Mining in the area probably continued until 2100 BC, but likely recommenced a number of times throughout history.
100 BC – Las Médulas, Spain
Located in the south of Spain, the Las Médulas gold mine was the largest in the Roman Empire. The site covered 5,457 acres (22km2) and operated for two centuries, before the area was abandoned. This means that the site has remained relatively untouched since operations ended, offering an excellent example of Roman hydraulic mining, which, following the collapse of the Empire, would not be seen in any form again until the 1800s. It is now listed as a UNESCO world heritage site.
968 AD – Mines of Rammelsberg, Germany
The mines of Rammelsberg are some of the longest ever running mining operations, first mentioned in 968 AD. Situated by the town of Goslar in Germany, they were some of the only large scale mining operations during the Middle Ages, and include the Upper Harz mining water management system developed by Cistercian monks.
Spanning more than 1,000 years, the mine site has been owned by dozens of parties, including Emperor Otto the Great, the Holy Roman Empire and the Nazis. The site covers 1,009.89 hectares (10.1km2) and produced copper, lead and tin continually, right up until the 1980s.
1200s – Great Pit at Falun, Sweden
The Great Pit at Falun lies in the Dalarna Province in Sweden, and is a colossal copper mine.
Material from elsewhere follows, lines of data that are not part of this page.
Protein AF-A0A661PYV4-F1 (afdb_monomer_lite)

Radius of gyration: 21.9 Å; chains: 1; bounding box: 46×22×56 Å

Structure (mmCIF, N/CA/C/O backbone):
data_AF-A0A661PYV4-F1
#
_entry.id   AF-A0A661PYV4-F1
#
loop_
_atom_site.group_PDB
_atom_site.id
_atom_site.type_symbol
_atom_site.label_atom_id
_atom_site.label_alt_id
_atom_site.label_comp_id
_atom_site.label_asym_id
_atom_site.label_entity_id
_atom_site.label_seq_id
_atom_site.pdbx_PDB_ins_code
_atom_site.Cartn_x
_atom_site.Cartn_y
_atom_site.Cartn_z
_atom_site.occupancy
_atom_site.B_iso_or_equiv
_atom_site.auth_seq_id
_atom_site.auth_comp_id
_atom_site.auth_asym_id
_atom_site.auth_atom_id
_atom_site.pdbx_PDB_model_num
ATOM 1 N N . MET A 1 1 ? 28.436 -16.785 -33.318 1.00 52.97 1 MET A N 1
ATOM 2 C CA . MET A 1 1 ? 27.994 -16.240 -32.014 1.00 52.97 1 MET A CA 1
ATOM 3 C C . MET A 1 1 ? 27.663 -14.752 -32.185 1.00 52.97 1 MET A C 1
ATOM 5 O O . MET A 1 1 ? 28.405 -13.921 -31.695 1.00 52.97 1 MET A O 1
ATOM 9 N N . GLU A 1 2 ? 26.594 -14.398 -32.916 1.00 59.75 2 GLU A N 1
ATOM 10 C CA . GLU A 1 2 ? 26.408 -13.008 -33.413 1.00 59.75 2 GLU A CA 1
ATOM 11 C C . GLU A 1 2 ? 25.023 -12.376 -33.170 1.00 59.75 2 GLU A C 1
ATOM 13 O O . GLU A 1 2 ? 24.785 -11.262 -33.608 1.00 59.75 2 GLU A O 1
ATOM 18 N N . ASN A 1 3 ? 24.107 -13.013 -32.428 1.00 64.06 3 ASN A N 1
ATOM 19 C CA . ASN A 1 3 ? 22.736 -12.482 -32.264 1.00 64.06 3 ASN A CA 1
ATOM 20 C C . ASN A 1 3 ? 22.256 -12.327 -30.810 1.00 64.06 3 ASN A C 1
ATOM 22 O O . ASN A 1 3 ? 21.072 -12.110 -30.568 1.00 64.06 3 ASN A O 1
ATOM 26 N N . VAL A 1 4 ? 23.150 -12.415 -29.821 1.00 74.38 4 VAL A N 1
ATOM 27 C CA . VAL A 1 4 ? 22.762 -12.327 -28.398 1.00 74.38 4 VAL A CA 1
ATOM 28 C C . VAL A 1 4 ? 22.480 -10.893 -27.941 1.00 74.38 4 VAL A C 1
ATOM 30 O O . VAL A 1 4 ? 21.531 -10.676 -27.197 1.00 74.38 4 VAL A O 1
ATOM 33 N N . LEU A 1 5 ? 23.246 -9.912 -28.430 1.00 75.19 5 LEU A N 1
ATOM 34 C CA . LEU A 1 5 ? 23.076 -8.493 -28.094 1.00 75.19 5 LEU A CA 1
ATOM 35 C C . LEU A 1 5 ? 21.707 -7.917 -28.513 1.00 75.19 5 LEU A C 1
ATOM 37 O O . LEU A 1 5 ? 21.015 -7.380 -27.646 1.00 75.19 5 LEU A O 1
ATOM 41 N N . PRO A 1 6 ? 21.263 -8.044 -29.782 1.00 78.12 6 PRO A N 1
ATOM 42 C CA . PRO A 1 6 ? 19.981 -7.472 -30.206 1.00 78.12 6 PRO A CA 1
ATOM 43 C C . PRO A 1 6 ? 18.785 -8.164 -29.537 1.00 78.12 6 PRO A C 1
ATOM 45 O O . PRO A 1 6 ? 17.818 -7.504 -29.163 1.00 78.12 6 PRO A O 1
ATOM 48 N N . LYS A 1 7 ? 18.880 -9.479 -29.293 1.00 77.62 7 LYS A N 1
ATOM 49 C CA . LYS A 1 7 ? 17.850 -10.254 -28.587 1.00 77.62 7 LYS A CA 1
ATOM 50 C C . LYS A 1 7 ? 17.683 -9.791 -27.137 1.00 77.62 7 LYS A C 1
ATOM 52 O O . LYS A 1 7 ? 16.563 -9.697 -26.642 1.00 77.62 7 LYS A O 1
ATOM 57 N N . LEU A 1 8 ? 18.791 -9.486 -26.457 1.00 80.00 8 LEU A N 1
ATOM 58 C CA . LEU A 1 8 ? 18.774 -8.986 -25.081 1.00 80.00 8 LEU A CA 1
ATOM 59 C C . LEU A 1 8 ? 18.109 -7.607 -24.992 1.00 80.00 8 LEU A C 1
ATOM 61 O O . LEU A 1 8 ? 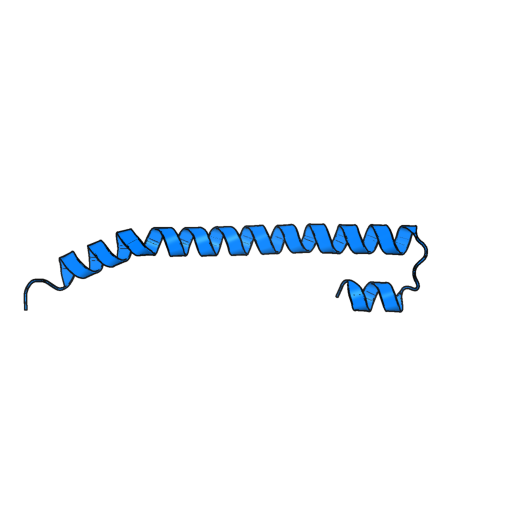17.327 -7.358 -24.079 1.00 80.00 8 LEU A O 1
ATOM 65 N N . GLN A 1 9 ? 18.394 -6.727 -25.954 1.00 79.19 9 GLN A N 1
ATOM 66 C CA . GLN A 1 9 ? 17.803 -5.392 -26.016 1.00 79.19 9 GLN A CA 1
ATOM 67 C C . GLN A 1 9 ? 16.290 -5.453 -26.261 1.00 79.19 9 GLN A C 1
ATOM 69 O O . GLN A 1 9 ? 15.544 -4.737 -25.600 1.00 79.19 9 GLN A O 1
ATOM 74 N N . GLU A 1 10 ? 15.837 -6.342 -27.148 1.00 81.06 10 GLU A N 1
ATOM 75 C CA . GLU A 1 10 ? 14.413 -6.596 -27.401 1.00 81.06 10 GLU A CA 1
ATOM 76 C C . GLU A 1 10 ? 13.695 -7.133 -26.148 1.00 81.06 10 GLU A C 1
ATOM 78 O O . GLU A 1 10 ? 12.610 -6.679 -25.792 1.00 81.06 10 GLU A O 1
ATOM 83 N N . LEU A 1 11 ? 14.327 -8.049 -25.409 1.00 81.62 11 LEU A N 1
ATOM 84 C CA . LEU A 1 11 ? 13.790 -8.555 -24.144 1.00 81.62 11 LEU A CA 1
ATOM 85 C C . LEU A 1 11 ? 13.682 -7.440 -23.090 1.00 81.62 11 LEU A C 1
ATOM 87 O O . LEU A 1 11 ? 12.647 -7.286 -22.443 1.00 81.62 11 LEU A O 1
ATOM 91 N N . ILE A 1 12 ? 14.723 -6.627 -22.918 1.00 84.50 12 ILE A N 1
ATOM 92 C CA . ILE A 1 12 ? 14.731 -5.565 -21.905 1.00 84.50 12 ILE A CA 1
ATOM 93 C C . ILE A 1 12 ? 13.708 -4.473 -22.230 1.00 84.50 12 ILE A C 1
ATOM 95 O O . ILE A 1 12 ? 13.054 -3.980 -21.316 1.00 84.50 12 ILE A O 1
ATOM 99 N N . THR A 1 13 ? 13.503 -4.105 -23.495 1.00 82.69 13 THR A N 1
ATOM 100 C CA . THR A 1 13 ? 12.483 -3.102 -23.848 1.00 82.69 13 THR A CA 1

At its peak in the 1600s, the mine supplied two thirds of European copperwork requirement, around 3,000 tons of raw copper.
The mine was operational from the 1200s until 1992, producing some 30 million tons of ore during that time. The open-cast section of the mine site is 95m deep, 400m long and 350m wide, while the main shaft is 450m deep, with a further exploratory level located 150m below that.
1871 – Kimberly Diamond Mine, South Africa
Discovered in 1871, Kimberly was the world’s largest diamond mine. Owned and operated by De Beers, it produced some 15 million diamonds. Despite excavation ending in 1914, the gigantic pit remains the fourth biggest mine site in the world, and is commonly known as ‘The Big Hole’.
The mine is 705ft deep and has a diameter of 1.6km, making it the biggest mine ever excavated by hand. It is so big that it can be seen from space.
1880s – Malakoff Diggins, US
During the gold rush in California in the second half of the 19th century, Malakoff Diggins was the biggest hydraulic mine in the world. Operated by the North Bloomfield Gravel Mining Company, the mine had a very short life, after a court injunction stopped miners from dumping tailings in the Yuba River, effectively stopping operations.
But between 1866 and 1884, some 41 million cubic yards of earth was extracted from the mine site. This created a cavern 7,000ft long, 3,000ft wide and 600ft deep, from which millions of dollars’ worth of gold were extracted.
1895 – Hull-Rust-Mahoning Mine, US
Originally opened in 1895, the Hull-Rust-Mahoning Mine in Minnesota is a giant. Measuring 8km long, 3.2km wide and 180m deep, the mine continues production today.
It began life as an underground iron mine, but soon began open-pit operations. It grew so quickly that by 1917, there was no land left around it to continue the necessary expansion. As a result, over a period of two years, and at a cost of $16m, almost 200 houses and 20 businesses were moved.
The mine is a national monument in Minnesota.
Present day – Bingham Canyon Mine, US
The world’s biggest open-pit mine currently is the Bingham Canyon Mine in Utah. The copper mine, which is part of Rio Tinto’s Kennecott operation, is roughly 4km wide and more than 1.2km deep.
The mine began production in 1906 and has produced more than 19 million tons of copper throughout its life, along with millions of ounces of gold, silver and molybdenum. It has been repeatedly expanded, and has gained an almost mythical reputation given its seemingly unending resources.